Information Security Engineer

Oneida Innovations Group is a tribally owned enterprise of the Oneida Indian Nation, an innovative and experienced Indian Nation owning and operating several multifaceted business enterprises, each focused on delivering exceptional customer experiences and service.

Many IT services companies approach cyber solutions from a technological standpoint. Our coming of age in the casino gaming and hospitality industry - complex security and regulated environments - supporting New York's most awarded resort and casino means our approach is not only sophisticated but also highly customer-centric.

We don't just take care of problems. We seek out ways to anticipate and prevent them. We don't just improve connectivity. We constantly strive to make connecting safer and in doing so, more accessible. And we do so as IT professionals, as trusted allies and as partners in your success.

Come join our team as we are currently seeking an Information Security Engineer to join our group!

Summary: The Security Engineer's role is to ensure the security of all information that is digitally transmitted or at-rest within Turning Stone Enterprises; and ensure the secure operation of in-house computer systems, servers, and network connections. This includes managing the logs from servers, switches, endpoints and firewalls, scrutinizing network traffic, reviewing and recommending upgrades, and troubleshooting all security issues.

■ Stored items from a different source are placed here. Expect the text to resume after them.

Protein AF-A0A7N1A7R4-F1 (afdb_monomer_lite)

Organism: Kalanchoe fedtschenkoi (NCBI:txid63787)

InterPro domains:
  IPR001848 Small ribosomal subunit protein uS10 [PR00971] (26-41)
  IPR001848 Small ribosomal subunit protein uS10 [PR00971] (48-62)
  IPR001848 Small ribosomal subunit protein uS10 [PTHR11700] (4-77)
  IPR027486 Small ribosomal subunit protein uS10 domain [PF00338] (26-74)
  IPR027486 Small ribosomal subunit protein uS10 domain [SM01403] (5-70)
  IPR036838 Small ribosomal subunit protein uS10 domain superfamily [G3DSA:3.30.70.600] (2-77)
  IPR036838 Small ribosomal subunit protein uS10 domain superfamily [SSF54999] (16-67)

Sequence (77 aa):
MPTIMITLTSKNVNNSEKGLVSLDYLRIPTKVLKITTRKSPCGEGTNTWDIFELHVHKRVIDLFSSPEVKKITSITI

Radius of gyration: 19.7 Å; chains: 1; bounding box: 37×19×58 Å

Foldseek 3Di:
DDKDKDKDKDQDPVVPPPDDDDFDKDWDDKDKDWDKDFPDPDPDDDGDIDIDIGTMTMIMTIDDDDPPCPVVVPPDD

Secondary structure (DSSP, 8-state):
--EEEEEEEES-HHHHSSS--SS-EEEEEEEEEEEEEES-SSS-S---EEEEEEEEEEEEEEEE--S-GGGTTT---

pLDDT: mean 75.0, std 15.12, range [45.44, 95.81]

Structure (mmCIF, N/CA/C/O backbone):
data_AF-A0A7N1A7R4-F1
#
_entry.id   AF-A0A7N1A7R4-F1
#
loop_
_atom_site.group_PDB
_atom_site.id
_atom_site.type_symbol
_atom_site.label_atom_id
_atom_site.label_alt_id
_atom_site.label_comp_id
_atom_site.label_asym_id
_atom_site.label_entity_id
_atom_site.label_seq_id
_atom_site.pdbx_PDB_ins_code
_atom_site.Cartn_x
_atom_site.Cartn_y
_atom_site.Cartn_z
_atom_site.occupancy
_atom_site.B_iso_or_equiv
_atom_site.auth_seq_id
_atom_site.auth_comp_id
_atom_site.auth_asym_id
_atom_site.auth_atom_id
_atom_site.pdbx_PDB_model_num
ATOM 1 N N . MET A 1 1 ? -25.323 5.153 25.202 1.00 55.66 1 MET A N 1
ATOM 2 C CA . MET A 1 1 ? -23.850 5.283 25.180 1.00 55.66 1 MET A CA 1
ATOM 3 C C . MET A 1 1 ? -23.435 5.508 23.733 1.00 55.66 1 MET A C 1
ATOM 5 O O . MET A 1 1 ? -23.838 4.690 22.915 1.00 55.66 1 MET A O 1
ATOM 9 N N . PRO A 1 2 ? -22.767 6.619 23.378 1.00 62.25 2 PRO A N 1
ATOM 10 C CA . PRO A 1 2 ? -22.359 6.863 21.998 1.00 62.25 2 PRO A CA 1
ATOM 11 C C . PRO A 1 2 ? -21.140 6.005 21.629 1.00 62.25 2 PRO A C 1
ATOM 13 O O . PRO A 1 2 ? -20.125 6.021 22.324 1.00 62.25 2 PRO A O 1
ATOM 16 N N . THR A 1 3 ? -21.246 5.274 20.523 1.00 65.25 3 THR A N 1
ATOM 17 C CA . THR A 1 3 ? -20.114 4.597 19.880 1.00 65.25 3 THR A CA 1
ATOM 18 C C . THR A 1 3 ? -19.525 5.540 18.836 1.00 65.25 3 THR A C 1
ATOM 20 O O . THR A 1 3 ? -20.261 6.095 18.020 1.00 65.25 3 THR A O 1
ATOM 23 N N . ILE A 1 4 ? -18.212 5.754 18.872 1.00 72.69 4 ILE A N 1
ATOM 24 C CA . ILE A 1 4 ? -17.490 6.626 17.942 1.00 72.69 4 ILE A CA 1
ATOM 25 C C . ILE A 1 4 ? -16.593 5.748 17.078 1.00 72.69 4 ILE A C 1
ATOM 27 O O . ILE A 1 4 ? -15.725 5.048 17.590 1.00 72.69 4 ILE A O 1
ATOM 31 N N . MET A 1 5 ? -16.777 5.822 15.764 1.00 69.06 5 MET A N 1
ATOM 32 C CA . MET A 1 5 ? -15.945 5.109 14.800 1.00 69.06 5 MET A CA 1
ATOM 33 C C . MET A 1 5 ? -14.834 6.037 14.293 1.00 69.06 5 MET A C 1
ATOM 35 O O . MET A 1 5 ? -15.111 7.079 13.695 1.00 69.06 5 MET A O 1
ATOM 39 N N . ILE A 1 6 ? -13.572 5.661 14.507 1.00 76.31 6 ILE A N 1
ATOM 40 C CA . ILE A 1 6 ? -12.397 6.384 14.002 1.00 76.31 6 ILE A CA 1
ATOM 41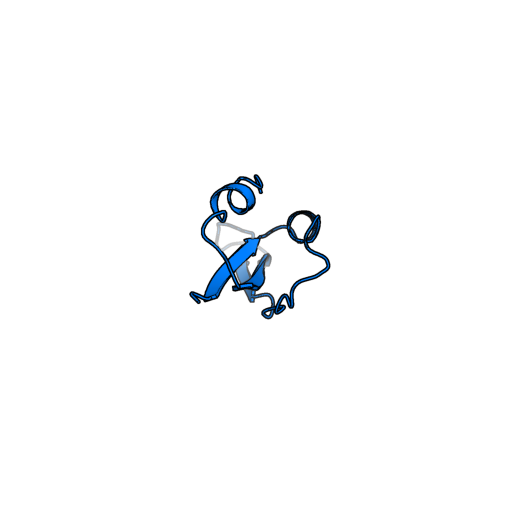 C C . ILE A 1 6 ? -11.802 5.620 12.823 1.00 76.31 6 ILE A C 1
ATOM 43 O O . ILE A 1 6 ? -11.558 4.418 12.888 1.00 76.31 6 ILE A O 1
ATOM 47 N N . THR A 1 7 ? -11.530 6.334 11.732 1.00 77.12 7 THR A N 1
ATOM 48 C CA . THR A 1 7 ? -10.821 5.796 10.568 1.00 77.12 7 THR A CA 1
ATOM 49 C C . THR A 1 7 ? -9.394 6.333 10.533 1.00 77.12 7 THR A C 1
ATOM 51 O O . THR A 1 7 ? -9.195 7.543 10.515 1.00 77.12 7 THR A O 1
ATOM 54 N N . LEU A 1 8 ? -8.406 5.443 10.440 1.00 76.75 8 LEU A N 1
ATOM 55 C CA . LEU A 1 8 ? -7.003 5.790 10.229 1.00 76.75 8 LEU A CA 1
ATOM 56 C C . LEU A 1 8 ? -6.603 5.446 8.793 1.00 76.75 8 LEU A C 1
ATOM 58 O O . LEU A 1 8 ? -6.790 4.318 8.332 1.00 76.75 8 LEU A O 1
ATOM 62 N N . THR A 1 9 ? -6.018 6.405 8.086 1.00 76.19 9 THR A N 1
ATOM 63 C CA . THR A 1 9 ? -5.460 6.206 6.743 1.00 76.19 9 THR A CA 1
ATOM 64 C C . THR A 1 9 ? -3.995 6.602 6.735 1.00 76.19 9 THR A C 1
ATOM 66 O O . THR A 1 9 ? -3.670 7.727 7.102 1.00 76.19 9 THR A O 1
ATOM 69 N N . SER A 1 10 ? -3.114 5.702 6.296 1.00 74.75 10 SER A N 1
ATOM 70 C CA . SER A 1 10 ? -1.673 5.966 6.217 1.00 74.75 10 SER A CA 1
ATOM 71 C C . SER A 1 10 ? -1.061 5.387 4.942 1.00 74.75 10 SER A C 1
ATOM 73 O O . SER A 1 1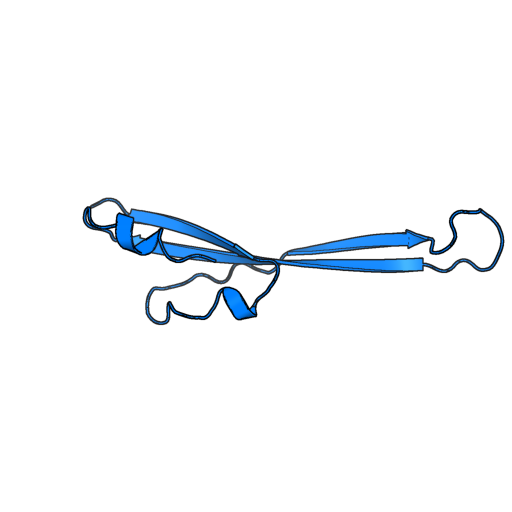0 ? -1.485 4.340 4.450 1.00 74.75 10 SER A O 1
ATOM 75 N N . LYS A 1 11 ? -0.026 6.068 4.435 1.00 74.44 11 LYS A N 1
ATOM 76 C CA . LYS A 1 11 ? 0.870 5.576 3.374 1.00 74.44 11 LYS A CA 1
ATOM 77 C C . LYS A 1 11 ? 2.009 4.705 3.926 1.00 74.44 11 LYS A C 1
ATOM 79 O O . LYS A 1 11 ? 2.599 3.939 3.180 1.00 74.44 11 LYS A O 1
ATOM 84 N N . ASN A 1 12 ? 2.328 4.820 5.221 1.00 66.88 12 ASN A N 1
ATOM 85 C CA . ASN A 1 12 ? 3.395 4.067 5.885 1.00 66.88 12 ASN A CA 1
ATOM 86 C C . ASN A 1 12 ? 2.797 3.132 6.952 1.00 66.88 12 ASN A C 1
ATOM 88 O O . ASN A 1 12 ? 2.185 3.593 7.921 1.00 66.88 12 ASN A O 1
ATOM 92 N N . VAL A 1 13 ? 2.963 1.819 6.762 1.00 64.88 13 VAL A N 1
ATOM 93 C CA . VAL A 1 13 ? 2.405 0.767 7.634 1.00 64.88 13 VAL A CA 1
ATOM 94 C C . VAL A 1 13 ? 2.971 0.850 9.054 1.00 64.88 13 VAL A C 1
ATOM 96 O O . VAL A 1 13 ? 2.219 0.717 10.021 1.00 64.88 13 VAL A O 1
ATOM 99 N N . ASN A 1 14 ? 4.262 1.165 9.183 1.00 61.00 14 ASN A N 1
ATOM 100 C CA . ASN A 1 14 ? 5.019 1.058 10.433 1.00 61.00 14 ASN A CA 1
ATOM 101 C C . ASN A 1 14 ? 4.609 2.089 11.492 1.00 61.00 14 ASN A C 1
ATOM 103 O O . ASN A 1 14 ? 4.904 1.905 12.671 1.00 61.00 14 ASN A O 1
ATOM 107 N N . ASN A 1 15 ? 3.948 3.174 11.085 1.00 57.97 15 ASN A N 1
ATOM 108 C CA . ASN A 1 15 ? 3.525 4.238 11.995 1.00 57.97 15 ASN A CA 1
ATOM 109 C C . ASN A 1 15 ? 2.131 3.986 12.596 1.00 57.97 15 ASN A C 1
ATOM 111 O O . ASN A 1 15 ? 1.809 4.468 13.671 1.00 57.97 15 ASN A O 1
ATOM 115 N N . SER A 1 16 ? 1.304 3.187 11.918 1.00 55.56 16 SER A N 1
ATOM 116 C CA . SER A 1 16 ? -0.105 2.978 12.287 1.00 55.56 16 SER A CA 1
ATOM 117 C C . SER A 1 16 ? -0.366 1.827 13.262 1.00 55.56 16 SER A C 1
ATOM 119 O O . SER A 1 16 ? -1.493 1.667 13.717 1.00 55.56 16 SER A O 1
ATOM 121 N N . GLU A 1 17 ? 0.640 0.999 13.550 1.00 55.31 17 GLU A N 1
ATOM 122 C CA . GLU A 1 17 ? 0.492 -0.211 14.381 1.00 55.31 17 GLU A CA 1
ATOM 123 C C . GLU A 1 17 ? 1.101 -0.054 15.782 1.00 55.31 17 GLU A C 1
ATOM 125 O O . GLU A 1 17 ? 0.916 -0.904 16.652 1.00 55.31 17 GLU A O 1
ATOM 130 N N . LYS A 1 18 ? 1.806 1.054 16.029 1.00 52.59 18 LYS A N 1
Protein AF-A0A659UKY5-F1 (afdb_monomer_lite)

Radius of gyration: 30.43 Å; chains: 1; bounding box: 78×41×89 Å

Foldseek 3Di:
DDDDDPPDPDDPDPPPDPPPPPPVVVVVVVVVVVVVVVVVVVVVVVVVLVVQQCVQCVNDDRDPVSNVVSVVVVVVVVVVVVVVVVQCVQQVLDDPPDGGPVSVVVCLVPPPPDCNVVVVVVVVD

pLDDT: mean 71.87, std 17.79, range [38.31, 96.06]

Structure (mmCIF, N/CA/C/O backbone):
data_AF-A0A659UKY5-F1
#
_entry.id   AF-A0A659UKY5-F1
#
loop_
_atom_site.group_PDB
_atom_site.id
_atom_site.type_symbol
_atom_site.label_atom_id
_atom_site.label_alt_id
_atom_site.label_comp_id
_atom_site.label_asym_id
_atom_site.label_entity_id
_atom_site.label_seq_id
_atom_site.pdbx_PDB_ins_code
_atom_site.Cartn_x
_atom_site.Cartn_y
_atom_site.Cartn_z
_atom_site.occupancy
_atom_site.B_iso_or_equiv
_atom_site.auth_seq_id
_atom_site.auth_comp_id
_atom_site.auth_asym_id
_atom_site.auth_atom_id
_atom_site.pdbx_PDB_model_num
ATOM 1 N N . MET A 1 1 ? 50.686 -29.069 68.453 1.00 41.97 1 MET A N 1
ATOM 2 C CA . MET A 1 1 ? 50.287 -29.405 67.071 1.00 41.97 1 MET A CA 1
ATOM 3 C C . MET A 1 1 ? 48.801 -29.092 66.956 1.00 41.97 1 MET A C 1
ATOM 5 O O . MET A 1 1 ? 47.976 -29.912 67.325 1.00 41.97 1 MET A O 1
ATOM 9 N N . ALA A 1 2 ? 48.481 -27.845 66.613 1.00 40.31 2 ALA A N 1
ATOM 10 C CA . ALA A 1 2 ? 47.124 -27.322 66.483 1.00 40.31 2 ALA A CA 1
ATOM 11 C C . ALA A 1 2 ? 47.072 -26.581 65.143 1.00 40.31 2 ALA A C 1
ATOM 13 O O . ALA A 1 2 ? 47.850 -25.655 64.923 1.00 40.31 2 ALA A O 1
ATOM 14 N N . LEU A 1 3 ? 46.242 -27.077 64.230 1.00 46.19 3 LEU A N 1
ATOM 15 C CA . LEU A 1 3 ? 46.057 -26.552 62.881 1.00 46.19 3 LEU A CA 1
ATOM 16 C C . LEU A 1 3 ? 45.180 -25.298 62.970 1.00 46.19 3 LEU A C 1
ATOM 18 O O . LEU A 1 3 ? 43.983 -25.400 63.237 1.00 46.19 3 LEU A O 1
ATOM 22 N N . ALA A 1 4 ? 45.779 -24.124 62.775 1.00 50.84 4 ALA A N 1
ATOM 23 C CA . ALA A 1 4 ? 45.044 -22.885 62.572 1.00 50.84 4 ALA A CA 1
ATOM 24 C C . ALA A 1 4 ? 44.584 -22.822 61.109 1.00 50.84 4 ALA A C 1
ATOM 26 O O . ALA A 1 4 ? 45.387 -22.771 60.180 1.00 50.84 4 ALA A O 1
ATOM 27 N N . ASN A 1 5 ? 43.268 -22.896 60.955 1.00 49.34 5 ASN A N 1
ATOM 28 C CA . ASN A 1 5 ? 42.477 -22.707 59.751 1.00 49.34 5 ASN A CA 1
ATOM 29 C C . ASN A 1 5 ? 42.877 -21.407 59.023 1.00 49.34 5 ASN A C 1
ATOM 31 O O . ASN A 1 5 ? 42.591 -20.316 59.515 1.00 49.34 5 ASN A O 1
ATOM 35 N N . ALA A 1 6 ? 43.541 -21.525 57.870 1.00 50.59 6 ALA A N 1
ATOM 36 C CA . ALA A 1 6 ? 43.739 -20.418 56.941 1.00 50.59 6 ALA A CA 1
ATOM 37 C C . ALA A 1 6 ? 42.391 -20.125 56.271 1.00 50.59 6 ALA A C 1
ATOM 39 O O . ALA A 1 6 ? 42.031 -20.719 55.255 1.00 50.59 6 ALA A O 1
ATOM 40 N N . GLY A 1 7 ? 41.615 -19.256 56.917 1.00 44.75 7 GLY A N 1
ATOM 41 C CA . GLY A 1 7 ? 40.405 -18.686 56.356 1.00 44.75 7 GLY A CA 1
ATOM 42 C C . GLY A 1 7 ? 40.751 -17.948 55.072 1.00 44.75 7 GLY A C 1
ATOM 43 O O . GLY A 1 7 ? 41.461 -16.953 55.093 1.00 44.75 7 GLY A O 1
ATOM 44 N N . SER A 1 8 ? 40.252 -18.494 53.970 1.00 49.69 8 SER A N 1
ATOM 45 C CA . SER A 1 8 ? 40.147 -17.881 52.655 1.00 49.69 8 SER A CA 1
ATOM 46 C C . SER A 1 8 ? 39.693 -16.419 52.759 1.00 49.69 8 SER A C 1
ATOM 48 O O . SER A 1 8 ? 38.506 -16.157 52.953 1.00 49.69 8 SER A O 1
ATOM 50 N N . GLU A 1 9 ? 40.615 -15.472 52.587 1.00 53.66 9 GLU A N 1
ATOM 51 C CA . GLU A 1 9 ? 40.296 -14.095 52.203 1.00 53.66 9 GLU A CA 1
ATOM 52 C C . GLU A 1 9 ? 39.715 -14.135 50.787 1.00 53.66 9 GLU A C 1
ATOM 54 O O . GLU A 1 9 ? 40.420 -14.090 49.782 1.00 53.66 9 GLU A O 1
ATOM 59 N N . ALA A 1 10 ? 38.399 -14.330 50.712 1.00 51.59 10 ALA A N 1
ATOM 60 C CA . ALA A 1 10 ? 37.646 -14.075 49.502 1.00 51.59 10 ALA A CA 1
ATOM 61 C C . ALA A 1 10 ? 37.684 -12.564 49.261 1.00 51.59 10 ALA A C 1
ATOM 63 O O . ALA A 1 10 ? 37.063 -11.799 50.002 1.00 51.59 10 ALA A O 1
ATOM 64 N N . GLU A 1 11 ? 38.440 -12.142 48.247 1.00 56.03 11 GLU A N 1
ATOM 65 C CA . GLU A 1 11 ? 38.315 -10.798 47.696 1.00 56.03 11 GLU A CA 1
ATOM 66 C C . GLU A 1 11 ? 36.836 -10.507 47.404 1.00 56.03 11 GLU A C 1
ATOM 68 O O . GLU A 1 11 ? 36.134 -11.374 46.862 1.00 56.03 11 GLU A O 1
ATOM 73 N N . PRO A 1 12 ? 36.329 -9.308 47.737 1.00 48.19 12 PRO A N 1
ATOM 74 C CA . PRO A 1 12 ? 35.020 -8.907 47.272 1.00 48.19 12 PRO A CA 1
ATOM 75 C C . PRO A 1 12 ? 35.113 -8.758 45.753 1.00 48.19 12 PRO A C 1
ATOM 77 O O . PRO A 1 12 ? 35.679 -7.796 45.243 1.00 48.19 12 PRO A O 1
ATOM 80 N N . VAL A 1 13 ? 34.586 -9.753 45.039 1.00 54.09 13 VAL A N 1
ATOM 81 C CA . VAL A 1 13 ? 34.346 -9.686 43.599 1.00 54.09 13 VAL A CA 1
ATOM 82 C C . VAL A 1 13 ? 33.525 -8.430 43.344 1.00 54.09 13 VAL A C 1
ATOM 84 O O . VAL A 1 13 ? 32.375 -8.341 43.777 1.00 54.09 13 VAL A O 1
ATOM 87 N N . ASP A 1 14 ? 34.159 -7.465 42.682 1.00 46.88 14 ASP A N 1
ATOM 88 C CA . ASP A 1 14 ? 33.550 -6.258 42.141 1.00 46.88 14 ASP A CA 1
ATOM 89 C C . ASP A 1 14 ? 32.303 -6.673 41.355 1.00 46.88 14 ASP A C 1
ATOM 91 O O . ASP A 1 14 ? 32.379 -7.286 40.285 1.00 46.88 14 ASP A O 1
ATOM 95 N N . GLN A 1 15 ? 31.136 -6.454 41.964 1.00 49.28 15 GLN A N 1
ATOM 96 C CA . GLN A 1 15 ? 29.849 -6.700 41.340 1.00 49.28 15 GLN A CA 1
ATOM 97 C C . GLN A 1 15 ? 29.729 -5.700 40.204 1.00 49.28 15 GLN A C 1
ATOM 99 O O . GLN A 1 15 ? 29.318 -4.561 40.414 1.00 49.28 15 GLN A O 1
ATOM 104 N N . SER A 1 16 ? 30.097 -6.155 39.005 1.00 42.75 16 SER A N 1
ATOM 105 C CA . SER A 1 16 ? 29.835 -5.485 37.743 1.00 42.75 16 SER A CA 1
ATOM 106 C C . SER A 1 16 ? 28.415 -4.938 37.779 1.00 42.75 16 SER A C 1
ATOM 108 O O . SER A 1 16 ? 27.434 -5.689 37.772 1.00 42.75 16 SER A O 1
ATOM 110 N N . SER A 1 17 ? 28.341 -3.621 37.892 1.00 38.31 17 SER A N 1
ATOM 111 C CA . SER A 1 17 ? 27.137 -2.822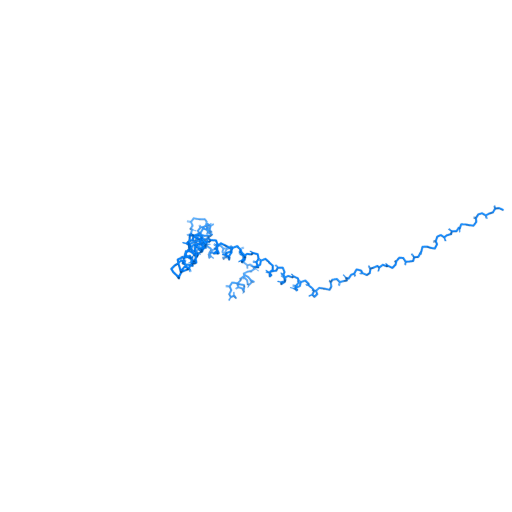 37.904 1.00 38.31 17 SER A CA 1
ATOM 112 C C . SER A 1 17 ? 26.278 -3.225 36.714 1.00 38.31 17 SER A C 1
ATOM 114 O O . SER A 1 17 ? 26.601 -2.951 35.559 1.00 38.31 17 SER A O 1
ATOM 116 N N . HIS A 1 18 ? 25.175 -3.917 36.999 1.00 43.47 18 HIS A N 1
ATOM 117 C CA . HIS A 1 18 ? 24.081 -4.035 36.051 1.00 43.47 18 HIS A CA 1
ATOM 118 C C . HIS A 1 18 ? 23.677 -2.604 35.688 1.00 43.47 18 HIS A C 1
ATOM 120 O O . HIS A 1 18 ? 23.285 -1.865 36.594 1.00 43.47 18 HIS A O 1
ATOM 126 N N . PRO A 1 19 ? 23.791 -2.173 34.419 1.00 43.66 19 PRO A N 1
ATOM 127 C CA . PRO A 1 19 ? 23.304 -0.862 34.057 1.00 43.66 19 PRO A CA 1
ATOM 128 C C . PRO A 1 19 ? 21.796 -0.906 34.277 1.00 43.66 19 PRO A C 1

Duties & Responsibilities:

• Effectively deploy, manage and maintain all security systems and their corresponding or associated software; e.g. firewalls, Multi-factor authentication systems, cryptographic systems, endpoint protection, multi-factor applications, and SIEMs.
• Develop, implement, maintain, and oversee the enforcement of information security policies, procedures, and associated plans based on industry-standard best practices.
• Regularly assess the configuration of enterprise firewalls, ensuring both security and functionality.
• Assist in the design and implementation of a disaster recovery plan for all enterprise-based systems and software applications.
• Manage security for the network, which includes web sites, intranet, e-mail, and other communications systems.
• Assist in the design of, and/or oversee penetration testing of all systems.
• Monitor all system logs for unusual or suspicious activity. Interpret activity and make recommendations for resolution. Escalate issues appropriately as they are discovered.
• Manage and escalate mitigations in the event of a breach.
• Assess and provide recommendations for any security reconfigurations (minor or significant)
• Conduct research on emerging products, services, protocols, and standards in support of security enhancement and development efforts.
• Test new security software and/or technologies.
• Provides on-call security support to end-users.

Minimum Requirements:

• Degree in the field of Computer Science; and/or 5 years equivalent work experience.
• Certification in Certified Information Systems Security Professional (CISSP), SANS certifications
• Demonstrate broad knowledge of firewalls, intrusion detection systems, anti-virus software, data encryption, and other industry-standard techniques and practices.
• Possesses in-depth technical knowledge of networking in an enterprise environment.
• Must understand and have worked with RMF.
• Experience with HIPAA, NIST, PCI-DSS, and other regulations.
• Demonstrate a high level of analytical and problem-solving abilities.
• Demonstrate the ability to conduct research into security issues and products as required.
• Must have strong interpersonal and oral communication skills.
• Must have strong organizational skills.
• Must possess a strong attention to detail.
• Must be able to effectively prioritize and execute tasks in a high-pressure environment.
• Must have experience working in a team-oriented, collaborative environment.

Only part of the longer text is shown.